DATA SHOWN
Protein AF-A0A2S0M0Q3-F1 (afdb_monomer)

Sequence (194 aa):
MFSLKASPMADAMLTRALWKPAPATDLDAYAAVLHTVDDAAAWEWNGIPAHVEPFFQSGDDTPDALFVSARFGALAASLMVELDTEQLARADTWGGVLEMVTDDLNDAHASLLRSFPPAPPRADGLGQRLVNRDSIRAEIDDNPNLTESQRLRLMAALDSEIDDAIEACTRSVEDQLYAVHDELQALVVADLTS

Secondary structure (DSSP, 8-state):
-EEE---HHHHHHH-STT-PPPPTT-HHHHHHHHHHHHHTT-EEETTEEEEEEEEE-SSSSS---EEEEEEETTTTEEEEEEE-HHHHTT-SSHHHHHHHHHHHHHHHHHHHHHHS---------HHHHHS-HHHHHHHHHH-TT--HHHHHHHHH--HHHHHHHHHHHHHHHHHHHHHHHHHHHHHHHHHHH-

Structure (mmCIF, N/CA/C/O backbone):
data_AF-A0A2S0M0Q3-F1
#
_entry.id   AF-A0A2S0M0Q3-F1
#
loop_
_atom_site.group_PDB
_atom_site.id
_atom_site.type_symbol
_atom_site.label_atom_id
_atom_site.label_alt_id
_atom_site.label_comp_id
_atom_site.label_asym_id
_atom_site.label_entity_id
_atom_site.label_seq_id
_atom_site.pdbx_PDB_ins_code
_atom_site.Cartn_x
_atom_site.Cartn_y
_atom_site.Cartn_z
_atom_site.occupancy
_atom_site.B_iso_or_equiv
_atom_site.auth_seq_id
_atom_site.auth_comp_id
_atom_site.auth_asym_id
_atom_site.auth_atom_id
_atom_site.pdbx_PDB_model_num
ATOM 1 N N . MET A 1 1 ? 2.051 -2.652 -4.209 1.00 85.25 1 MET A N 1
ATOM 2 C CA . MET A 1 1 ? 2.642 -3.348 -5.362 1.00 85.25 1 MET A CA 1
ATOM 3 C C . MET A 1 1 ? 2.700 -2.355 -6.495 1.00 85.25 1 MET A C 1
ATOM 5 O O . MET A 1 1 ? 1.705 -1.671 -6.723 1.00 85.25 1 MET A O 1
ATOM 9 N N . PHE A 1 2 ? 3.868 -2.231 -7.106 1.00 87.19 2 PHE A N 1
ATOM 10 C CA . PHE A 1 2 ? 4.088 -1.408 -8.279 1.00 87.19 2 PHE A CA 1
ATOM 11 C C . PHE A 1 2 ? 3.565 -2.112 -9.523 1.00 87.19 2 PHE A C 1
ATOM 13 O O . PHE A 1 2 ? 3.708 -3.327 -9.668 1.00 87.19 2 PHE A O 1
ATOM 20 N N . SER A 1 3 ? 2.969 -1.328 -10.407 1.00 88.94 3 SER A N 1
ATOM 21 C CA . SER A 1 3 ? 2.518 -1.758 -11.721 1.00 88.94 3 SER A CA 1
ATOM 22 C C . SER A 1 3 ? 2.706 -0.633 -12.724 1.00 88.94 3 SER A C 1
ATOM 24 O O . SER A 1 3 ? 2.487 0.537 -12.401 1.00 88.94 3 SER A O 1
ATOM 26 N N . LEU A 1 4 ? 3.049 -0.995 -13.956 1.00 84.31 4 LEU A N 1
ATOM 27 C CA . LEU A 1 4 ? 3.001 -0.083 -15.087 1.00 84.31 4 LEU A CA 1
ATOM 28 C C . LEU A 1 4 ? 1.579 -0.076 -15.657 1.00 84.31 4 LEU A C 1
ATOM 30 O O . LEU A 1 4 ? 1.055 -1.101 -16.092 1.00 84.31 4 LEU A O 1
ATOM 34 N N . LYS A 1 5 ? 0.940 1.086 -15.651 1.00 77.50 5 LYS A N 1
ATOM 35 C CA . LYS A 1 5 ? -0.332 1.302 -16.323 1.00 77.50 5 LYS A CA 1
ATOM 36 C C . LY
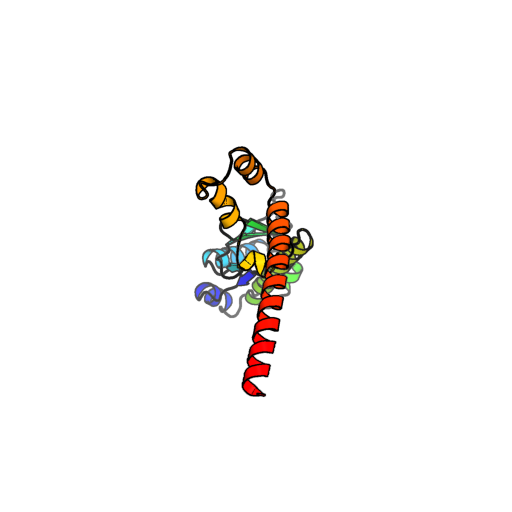S A 1 5 ? -0.079 1.563 -17.797 1.00 77.50 5 LYS A C 1
ATOM 38 O O . LYS A 1 5 ? 0.771 2.373 -18.159 1.00 77.50 5 LYS A O 1
ATOM 43 N N . ALA A 1 6 ? -0.879 0.921 -18.640 1.00 62.91 6 ALA A N 1
ATOM 44 C CA . ALA A 1 6 ? -0.922 1.195 -20.068 1.00 62.91 6 ALA A CA 1
ATOM 45 C C . ALA A 1 6 ? -1.420 2.634 -20.304 1.00 62.91 6 ALA A C 1
ATOM 47 O O . ALA A 1 6 ? -2.622 2.903 -20.387 1.00 62.91 6 ALA A O 1
ATOM 48 N N . SER A 1 7 ? -0.493 3.591 -20.333 1.00 65.12 7 SER A N 1
ATOM 49 C CA . SER A 1 7 ? -0.749 4.932 -20.847 1.00 65.12 7 SER A CA 1
ATOM 50 C C . SER A 1 7 ? -0.596 4.881 -22.365 1.00 65.12 7 SER A C 1
ATOM 52 O O . SER A 1 7 ? 0.428 4.390 -22.832 1.00 65.12 7 SER A O 1
ATOM 54 N N . PRO A 1 8 ? -1.525 5.437 -23.162 1.00 67.62 8 PRO A N 1
ATOM 55 C CA . PRO A 1 8 ? -1.390 5.471 -24.618 1.00 67.62 8 PRO A CA 1
ATOM 56 C C . PRO A 1 8 ? -0.074 6.097 -25.105 1.00 67.62 8 PRO A C 1
ATOM 58 O O . PRO A 1 8 ? 0.406 5.742 -26.177 1.00 67.62 8 PRO A O 1
ATOM 61 N N . MET A 1 9 ? 0.521 7.019 -24.331 1.00 62.97 9 MET A N 1
ATOM 62 C CA . MET A 1 9 ? 1.847 7.577 -24.626 1.00 62.97 9 MET A CA 1
ATOM 63 C C . MET A 1 9 ? 2.974 6.588 -24.319 1.00 62.97 9 MET A C 1
ATOM 65 O O . MET A 1 9 ? 3.842 6.405 -25.170 1.00 62.97 9 MET A O 1
ATOM 69 N N . ALA A 1 10 ? 2.944 5.927 -23.158 1.00 67.06 10 ALA A N 1
ATOM 70 C CA . ALA A 1 10 ? 3.912 4.883 -22.819 1.00 67.06 10 ALA A CA 1
ATOM 71 C C . ALA A 1 10 ? 3.832 3.731 -23.833 1.00 67.06 10 ALA A C 1
ATOM 73 O O . ALA A 1 10 ? 4.839 3.358 -24.431 1.00 67.06 10 ALA A O 1
ATOM 74 N N . ASP A 1 11 ? 2.619 3.270 -24.142 1.00 70.31 11 ASP A N 1
ATOM 75 C CA . ASP A 1 11 ? 2.358 2.251 -25.152 1.00 70.31 11 ASP A CA 1
ATOM 76 C C . ASP A 1 11 ? 2.870 2.683 -26.523 1.00 70.31 11 ASP A C 1
ATOM 78 O O . ASP A 1 11 ? 3.563 1.907 -27.169 1.00 70.31 11 ASP A O 1
ATOM 82 N N . ALA A 1 12 ? 2.604 3.911 -26.981 1.00 67.75 12 ALA A N 1
ATOM 83 C CA . ALA A 1 12 ? 3.086 4.400 -28.277 1.00 67.75 12 ALA A CA 1
ATOM 84 C C . ALA A 1 12 ? 4.620 4.481 -28.363 1.00 67.75 12 ALA A C 1
ATOM 86 O O . ALA A 1 12 ? 5.189 4.307 -29.446 1.00 67.75 12 ALA A O 1
ATOM 87 N N . MET A 1 13 ? 5.297 4.742 -27.243 1.00 65.75 13 MET A N 1
ATOM 88 C CA . MET A 1 13 ? 6.758 4.749 -27.189 1.00 65.75 13 MET A CA 1
ATOM 89 C C . MET A 1 13 ? 7.339 3.336 -27.162 1.00 65.75 13 MET A C 1
ATOM 91 O O . MET A 1 13 ? 8.312 3.076 -27.868 1.00 65.75 13 MET A O 1
ATOM 95 N N . LEU A 1 14 ? 6.690 2.409 -26.457 1.00 67.00 14 LEU A N 1
ATOM 96 C CA . LEU A 1 14 ? 7.085 1.001 -26.376 1.00 67.00 14 LEU A CA 1
ATOM 97 C C . LEU A 1 14 ? 6.743 0.198 -27.644 1.00 67.00 14 LEU A C 1
ATOM 99 O O . LEU A 1 14 ? 7.471 -0.720 -28.012 1.00 67.00 14 LEU A O 1
ATOM 103 N N . THR A 1 15 ? 5.666 0.554 -28.352 1.00 63.03 15 THR A N 1
ATOM 104 C CA . THR A 1 15 ? 5.174 -0.156 -29.554 1.00 63.03 15 THR A CA 1
ATOM 105 C C . THR A 1 15 ? 5.784 0.325 -30.869 1.00 63.03 15 THR A C 1
ATOM 107 O O . THR A 1 15 ? 5.491 -0.245 -31.925 1.00 63.03 15 THR A O 1
ATOM 110 N N . ARG A 1 16 ? 6.686 1.317 -30.860 1.00 58.38 16 ARG A N 1
ATOM 111 C CA . ARG A 1 16 ? 7.528 1.607 -32.032 1.00 58.38 16 ARG A CA 1
ATOM 112 C C . ARG A 1 16 ? 8.472 0.422 -32.256 1.00 58.38 16 ARG A C 1
ATOM 114 O O . ARG A 1 16 ? 9.542 0.355 -31.669 1.00 58.38 16 ARG A O 1
ATOM 121 N N . ALA A 1 17 ? 8.023 -0.491 -33.119 1.00 48.56 17 ALA A N 1
ATOM 122 C CA . ALA A 1 17 ? 8.390 -1.896 -33.350 1.00 48.56 17 ALA A CA 1
ATOM 123 C C . ALA A 1 17 ? 9.874 -2.349 -33.398 1.00 48.56 17 ALA A C 1
ATOM 125 O O . ALA A 1 17 ? 10.132 -3.468 -33.831 1.00 48.56 17 ALA A O 1
ATOM 126 N N . LEU A 1 18 ? 10.866 -1.557 -32.992 1.00 55.50 18 LEU A N 1
ATOM 127 C CA . LEU A 1 18 ? 12.286 -1.917 -33.069 1.00 55.50 18 LEU A CA 1
ATOM 128 C C . LEU A 1 18 ? 13.149 -1.376 -31.926 1.00 55.50 18 LEU A C 1
ATOM 130 O O . LEU A 1 18 ? 14.371 -1.511 -31.992 1.00 55.50 18 LEU A O 1
ATOM 134 N N . TRP A 1 19 ? 12.573 -0.756 -30.897 1.00 69.62 19 TRP A N 1
ATOM 135 C CA . TRP A 1 19 ? 13.402 -0.334 -29.777 1.00 69.62 19 TRP A CA 1
ATOM 136 C C . TRP A 1 19 ? 13.846 -1.562 -28.969 1.00 69.62 19 TRP A C 1
ATOM 138 O O . TRP A 1 19 ? 13.074 -2.152 -28.212 1.00 69.62 19 TRP A O 1
ATOM 148 N N . LYS A 1 20 ? 15.106 -1.949 -29.175 1.00 78.25 20 LYS A N 1
ATOM 149 C CA . LYS A 1 20 ? 15.823 -2.910 -28.341 1.00 78.25 20 LYS A CA 1
ATOM 150 C C . LYS A 1 20 ? 16.533 -2.167 -27.209 1.00 78.25 20 LYS A C 1
ATOM 152 O O . LYS A 1 20 ? 16.948 -1.024 -27.437 1.00 78.25 20 LYS A O 1
ATOM 157 N N . PRO A 1 21 ? 16.679 -2.787 -26.032 1.00 84.69 21 PRO A N 1
ATOM 158 C CA . PRO A 1 21 ? 17.511 -2.243 -24.969 1.00 84.69 21 PRO A CA 1
ATOM 159 C C . PRO A 1 21 ? 18.941 -2.011 -25.459 1.00 84.69 21 PRO A C 1
ATOM 161 O O . PRO A 1 21 ? 19.453 -2.744 -26.313 1.00 84.69 21 PRO A O 1
ATOM 164 N N . ALA A 1 22 ? 19.562 -0.951 -24.953 1.00 88.25 22 ALA A N 1
ATOM 165 C CA . ALA A 1 22 ? 20.941 -0.612 -25.274 1.00 88.25 22 ALA A CA 1
ATOM 166 C C . ALA A 1 22 ? 21.920 -1.589 -24.583 1.00 88.25 22 ALA A C 1
ATOM 168 O O . ALA A 1 22 ? 21.520 -2.339 -23.689 1.00 88.25 22 ALA A O 1
ATOM 169 N N . PRO A 1 23 ? 23.210 -1.629 -24.963 1.00 90.56 23 PRO A N 1
ATOM 170 C CA . PRO A 1 23 ? 24.208 -2.383 -24.205 1.00 90.56 23 PRO A CA 1
ATOM 171 C C . PRO A 1 23 ? 24.196 -1.992 -22.720 1.00 90.56 23 PRO A C 1
ATOM 173 O O . PRO A 1 23 ? 23.909 -0.845 -22.396 1.00 90.56 23 PRO A O 1
ATOM 176 N N . ALA A 1 24 ? 24.564 -2.912 -21.824 1.00 89.38 24 ALA A N 1
ATOM 177 C CA . ALA A 1 24 ? 24.545 -2.685 -20.370 1.00 89.38 24 ALA A CA 1
ATOM 178 C C . ALA A 1 24 ? 25.336 -1.441 -19.914 1.00 89.38 24 ALA A C 1
ATOM 180 O O . ALA A 1 24 ? 25.033 -0.854 -18.882 1.00 89.38 24 ALA A O 1
ATOM 181 N N . THR A 1 25 ? 26.332 -1.029 -20.702 1.00 88.94 25 THR A N 1
ATOM 182 C CA . THR A 1 25 ? 27.174 0.150 -20.461 1.00 88.94 25 THR A CA 1
ATOM 183 C C . THR A 1 25 ? 26.514 1.480 -20.838 1.00 88.94 25 THR A C 1
ATOM 185 O O . THR A 1 25 ? 27.049 2.532 -20.511 1.00 88.94 25 THR A O 1
ATOM 188 N N . ASP A 1 26 ? 25.406 1.467 -21.579 1.00 90.06 26 ASP A N 1
ATOM 189 C CA . ASP A 1 26 ? 24.711 2.672 -22.049 1.00 90.06 26 ASP A CA 1
ATOM 190 C C . ASP A 1 26 ? 23.616 3.078 -21.054 1.00 90.06 26 ASP A C 1
ATOM 192 O O . ASP A 1 26 ? 22.417 2.943 -21.308 1.00 90.06 26 ASP A O 1
ATOM 196 N N . LEU A 1 27 ? 24.044 3.523 -19.870 1.00 90.25 27 LEU A N 1
ATOM 197 C CA . LEU A 1 27 ? 23.130 3.859 -18.777 1.00 90.25 27 LEU A CA 1
ATOM 198 C C . LEU A 1 27 ? 22.225 5.057 -19.114 1.00 90.25 27 LEU A C 1
ATOM 200 O O . LEU A 1 27 ? 21.086 5.116 -18.650 1.00 90.25 27 LEU A O 1
ATOM 204 N N . ASP A 1 28 ? 22.700 5.974 -19.960 1.00 88.62 28 ASP A N 1
ATOM 205 C CA . ASP A 1 28 ? 21.938 7.137 -20.419 1.00 88.62 28 ASP A CA 1
ATOM 206 C C . ASP A 1 28 ? 20.714 6.726 -21.241 1.00 88.62 28 ASP A C 1
ATOM 208 O O . ASP A 1 28 ? 19.634 7.298 -21.069 1.00 88.62 28 ASP A O 1
ATOM 212 N N . ALA A 1 29 ? 20.839 5.707 -22.100 1.00 88.62 29 ALA A N 1
ATOM 213 C CA . ALA A 1 29 ? 19.700 5.181 -22.844 1.00 88.62 29 ALA A CA 1
ATOM 214 C C . ALA A 1 29 ? 18.619 4.626 -21.904 1.00 88.62 29 ALA A C 1
ATOM 216 O O . ALA A 1 29 ? 17.436 4.913 -22.093 1.00 88.62 29 ALA A O 1
ATOM 217 N N . TYR A 1 30 ? 19.012 3.880 -20.866 1.00 89.56 30 TYR A N 1
ATOM 218 C CA . TYR A 1 30 ? 18.076 3.372 -19.858 1.00 89.56 30 TYR A CA 1
ATOM 219 C C . TYR A 1 30 ? 17.408 4.507 -19.077 1.00 89.56 30 TYR A C 1
ATOM 221 O O . TYR A 1 30 ? 16.181 4.524 -18.949 1.00 89.56 30 TYR A O 1
ATOM 229 N N . ALA A 1 31 ? 18.184 5.491 -18.617 1.00 89.88 31 ALA A N 1
ATOM 230 C CA . ALA A 1 31 ? 17.657 6.647 -17.899 1.00 89.88 31 ALA A CA 1
ATOM 231 C C . ALA A 1 31 ? 16.675 7.466 -18.754 1.00 89.88 31 ALA A C 1
ATOM 233 O O . ALA A 1 31 ? 15.615 7.862 -18.271 1.00 89.88 31 ALA A O 1
ATOM 234 N N . ALA A 1 32 ? 16.967 7.671 -20.041 1.00 87.81 32 ALA A N 1
ATOM 235 C CA . ALA A 1 32 ? 16.085 8.404 -20.947 1.00 87.81 32 ALA A CA 1
ATOM 236 C C . ALA A 1 32 ? 14.713 7.728 -21.104 1.00 87.81 32 ALA A C 1
ATOM 238 O O . ALA A 1 32 ? 13.682 8.409 -21.110 1.00 87.81 32 ALA A O 1
ATOM 239 N N . VAL A 1 33 ? 14.678 6.394 -21.202 1.00 88.00 33 VAL A N 1
ATOM 240 C CA . VAL A 1 33 ? 13.411 5.654 -21.275 1.00 88.00 33 VAL A CA 1
ATOM 241 C C . VAL A 1 33 ? 12.636 5.758 -19.970 1.00 88.00 33 VAL A C 1
ATOM 243 O O . VAL A 1 33 ? 11.449 6.079 -20.008 1.00 88.00 33 VAL A O 1
ATOM 246 N N . LEU A 1 34 ? 13.298 5.552 -18.829 1.00 89.56 34 LEU A N 1
ATOM 247 C CA . LEU A 1 34 ? 12.663 5.637 -17.512 1.00 89.56 34 LEU A CA 1
ATOM 248 C C . LEU A 1 34 ? 12.067 7.028 -17.261 1.00 89.56 34 LEU A C 1
ATOM 250 O O . LEU A 1 34 ? 10.897 7.123 -16.904 1.00 89.56 34 LEU A O 1
ATOM 254 N N . HIS A 1 35 ? 12.812 8.099 -17.554 1.00 88.25 35 HIS A N 1
AT
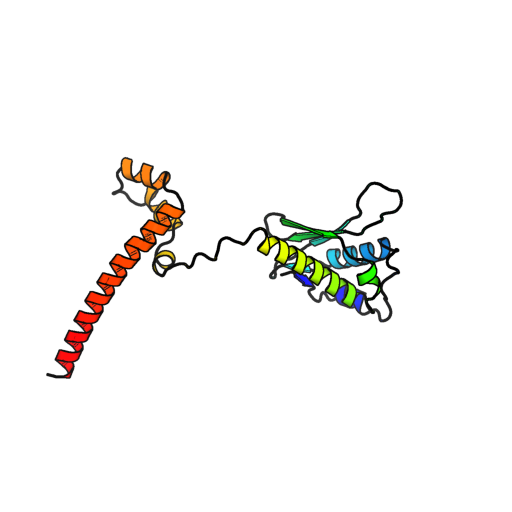OM 255 C CA . HIS A 1 35 ? 12.305 9.472 -17.463 1.00 88.25 35 HIS A CA 1
ATOM 256 C C . HIS A 1 35 ? 11.078 9.708 -18.339 1.00 88.25 35 HIS A C 1
ATOM 258 O O . HIS A 1 35 ? 10.112 10.332 -17.912 1.00 88.25 35 HIS A O 1
ATOM 264 N N . THR A 1 36 ? 11.093 9.189 -19.564 1.00 84.44 36 THR A N 1
ATOM 265 C CA . THR A 1 36 ? 9.977 9.411 -20.482 1.00 84.44 36 THR A CA 1
ATOM 266 C C . THR A 1 36 ? 8.700 8.697 -20.024 1.00 84.44 36 THR A C 1
ATOM 268 O O . THR A 1 36 ? 7.592 9.199 -20.214 1.00 84.44 36 THR A O 1
ATOM 271 N N . VAL A 1 37 ? 8.845 7.513 -19.425 1.00 85.12 37 VAL A N 1
ATOM 272 C CA . VAL A 1 37 ? 7.727 6.757 -18.845 1.00 85.12 37 VAL A CA 1
ATOM 273 C C . VAL A 1 37 ? 7.194 7.447 -17.588 1.00 85.12 37 VAL A C 1
ATOM 275 O O . VAL A 1 37 ? 5.975 7.508 -17.404 1.00 85.12 37 VAL A O 1
ATOM 278 N N . ASP A 1 38 ? 8.084 8.009 -16.768 1.00 83.56 38 ASP A N 1
ATOM 279 C CA . ASP A 1 38 ? 7.720 8.784 -15.581 1.00 83.56 38 ASP A CA 1
ATOM 280 C C . ASP A 1 38 ? 6.905 10.038 -15.924 1.00 83.56 38 ASP A C 1
ATOM 282 O O . ASP A 1 38 ? 5.839 10.259 -15.349 1.00 83.56 38 ASP A O 1
ATOM 286 N N . ASP A 1 39 ? 7.332 10.804 -16.934 1.00 81.50 39 ASP A N 1
ATOM 287 C CA . ASP A 1 39 ? 6.627 12.001 -17.418 1.00 81.50 39 ASP A CA 1
ATOM 288 C C . ASP A 1 39 ? 5.197 11.692 -17.897 1.00 81.50 39 ASP A C 1
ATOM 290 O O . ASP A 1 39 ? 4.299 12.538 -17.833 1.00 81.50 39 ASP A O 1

WHAT TO PRODUCE
Repeat exactly the lines above, starting with the first line of the records and finishing with the line holding "ATOM 21 C CA". Add no other line.

EXERCISE OUTPUT
Protein AF-A0A2S0M0Q3-F1 (afdb_monomer)

Sequence (194 aa):
MFSLKASPMADAMLTRALWKPAPATDLDAYAAVLHTVDDAAAWEWNGIPAHVEPFFQSGDDTPDALFVSARFGALAASLMVELDTEQLARADTWGGVLEMVTDDLNDAHASLLRSFPPAPPRADGLGQRLVNRDSIRAEIDDNPNLTESQRLRLMAALDSEIDDAIEACTRSVEDQLYAVHDELQALVVADLTS

Secondary structure (DSSP, 8-state):
-EEE---HHHHHHH-STT-PPPPTT-HHHHHHHHHHHHHTT-EEETTEEEEEEEEE-SSSSS---EEEEEEETTTTEEEEEEE-HHHHTT-SSHHHHHHHHHHHHHHHHHHHHHHS---------HHHHHS-HHHHHHHHHH-TT--HHHHHHHHH--HHHHHHHHHHHHHHHHHHHHHHHHHHHHHHHHHHH-

Structure (mmCIF, N/CA/C/O backbone):
data_AF-A0A2S0M0Q3-F1
#
_entry.id   AF-A0A2S0M0Q3-F1
#
loop_
_atom_site.group_PDB
_atom_site.id
_atom_site.type_symbol
_atom_site.label_atom_id
_atom_site.label_alt_id
_atom_site.label_comp_id
_atom_site.label_asym_id
_atom_site.label_entity_id
_atom_site.label_seq_id
_atom_site.pdbx_PDB_ins_code
_atom_site.Cartn_x
_atom_site.Cartn_y
_atom_site.Cartn_z
_atom_site.occupancy
_atom_site.B_iso_or_equiv
_atom_site.auth_seq_id
_atom_site.auth_comp_id
_atom_site.auth_asym_id
_atom_site.auth_atom_id
_atom_site.pdbx_PDB_model_num
ATOM 1 N N . MET A 1 1 ? 2.051 -2.652 -4.209 1.00 85.25 1 MET A N 1
ATOM 2 C CA . MET A 1 1 ? 2.642 -3.348 -5.362 1.00 85.25 1 MET A CA 1
ATOM 3 C C . MET A 1 1 ? 2.700 -2.355 -6.495 1.00 85.25 1 MET A C 1
ATOM 5 O O . MET A 1 1 ? 1.705 -1.671 -6.723 1.00 85.25 1 MET A O 1
ATOM 9 N N . PHE A 1 2 ? 3.868 -2.231 -7.106 1.00 87.19 2 PHE A N 1
ATOM 10 C CA . PHE A 1 2 ? 4.088 -1.408 -8.279 1.00 87.19 2 PHE A CA 1
ATOM 11 C C . PHE A 1 2 ? 3.565 -2.112 -9.523 1.00 87.19 2 PHE A C 1
ATOM 13 O O . PHE A 1 2 ? 3.708 -3.327 -9.668 1.00 87.19 2 PHE A O 1
ATOM 20 N N . SER A 1 3 ? 2.969 -1.328 -10.407 1.00 88.94 3 SER A N 1
ATOM 21 C CA . SER A 1 3 ? 2.518 -1.758 -11.721 1.00 88.94 3 SER A CA 1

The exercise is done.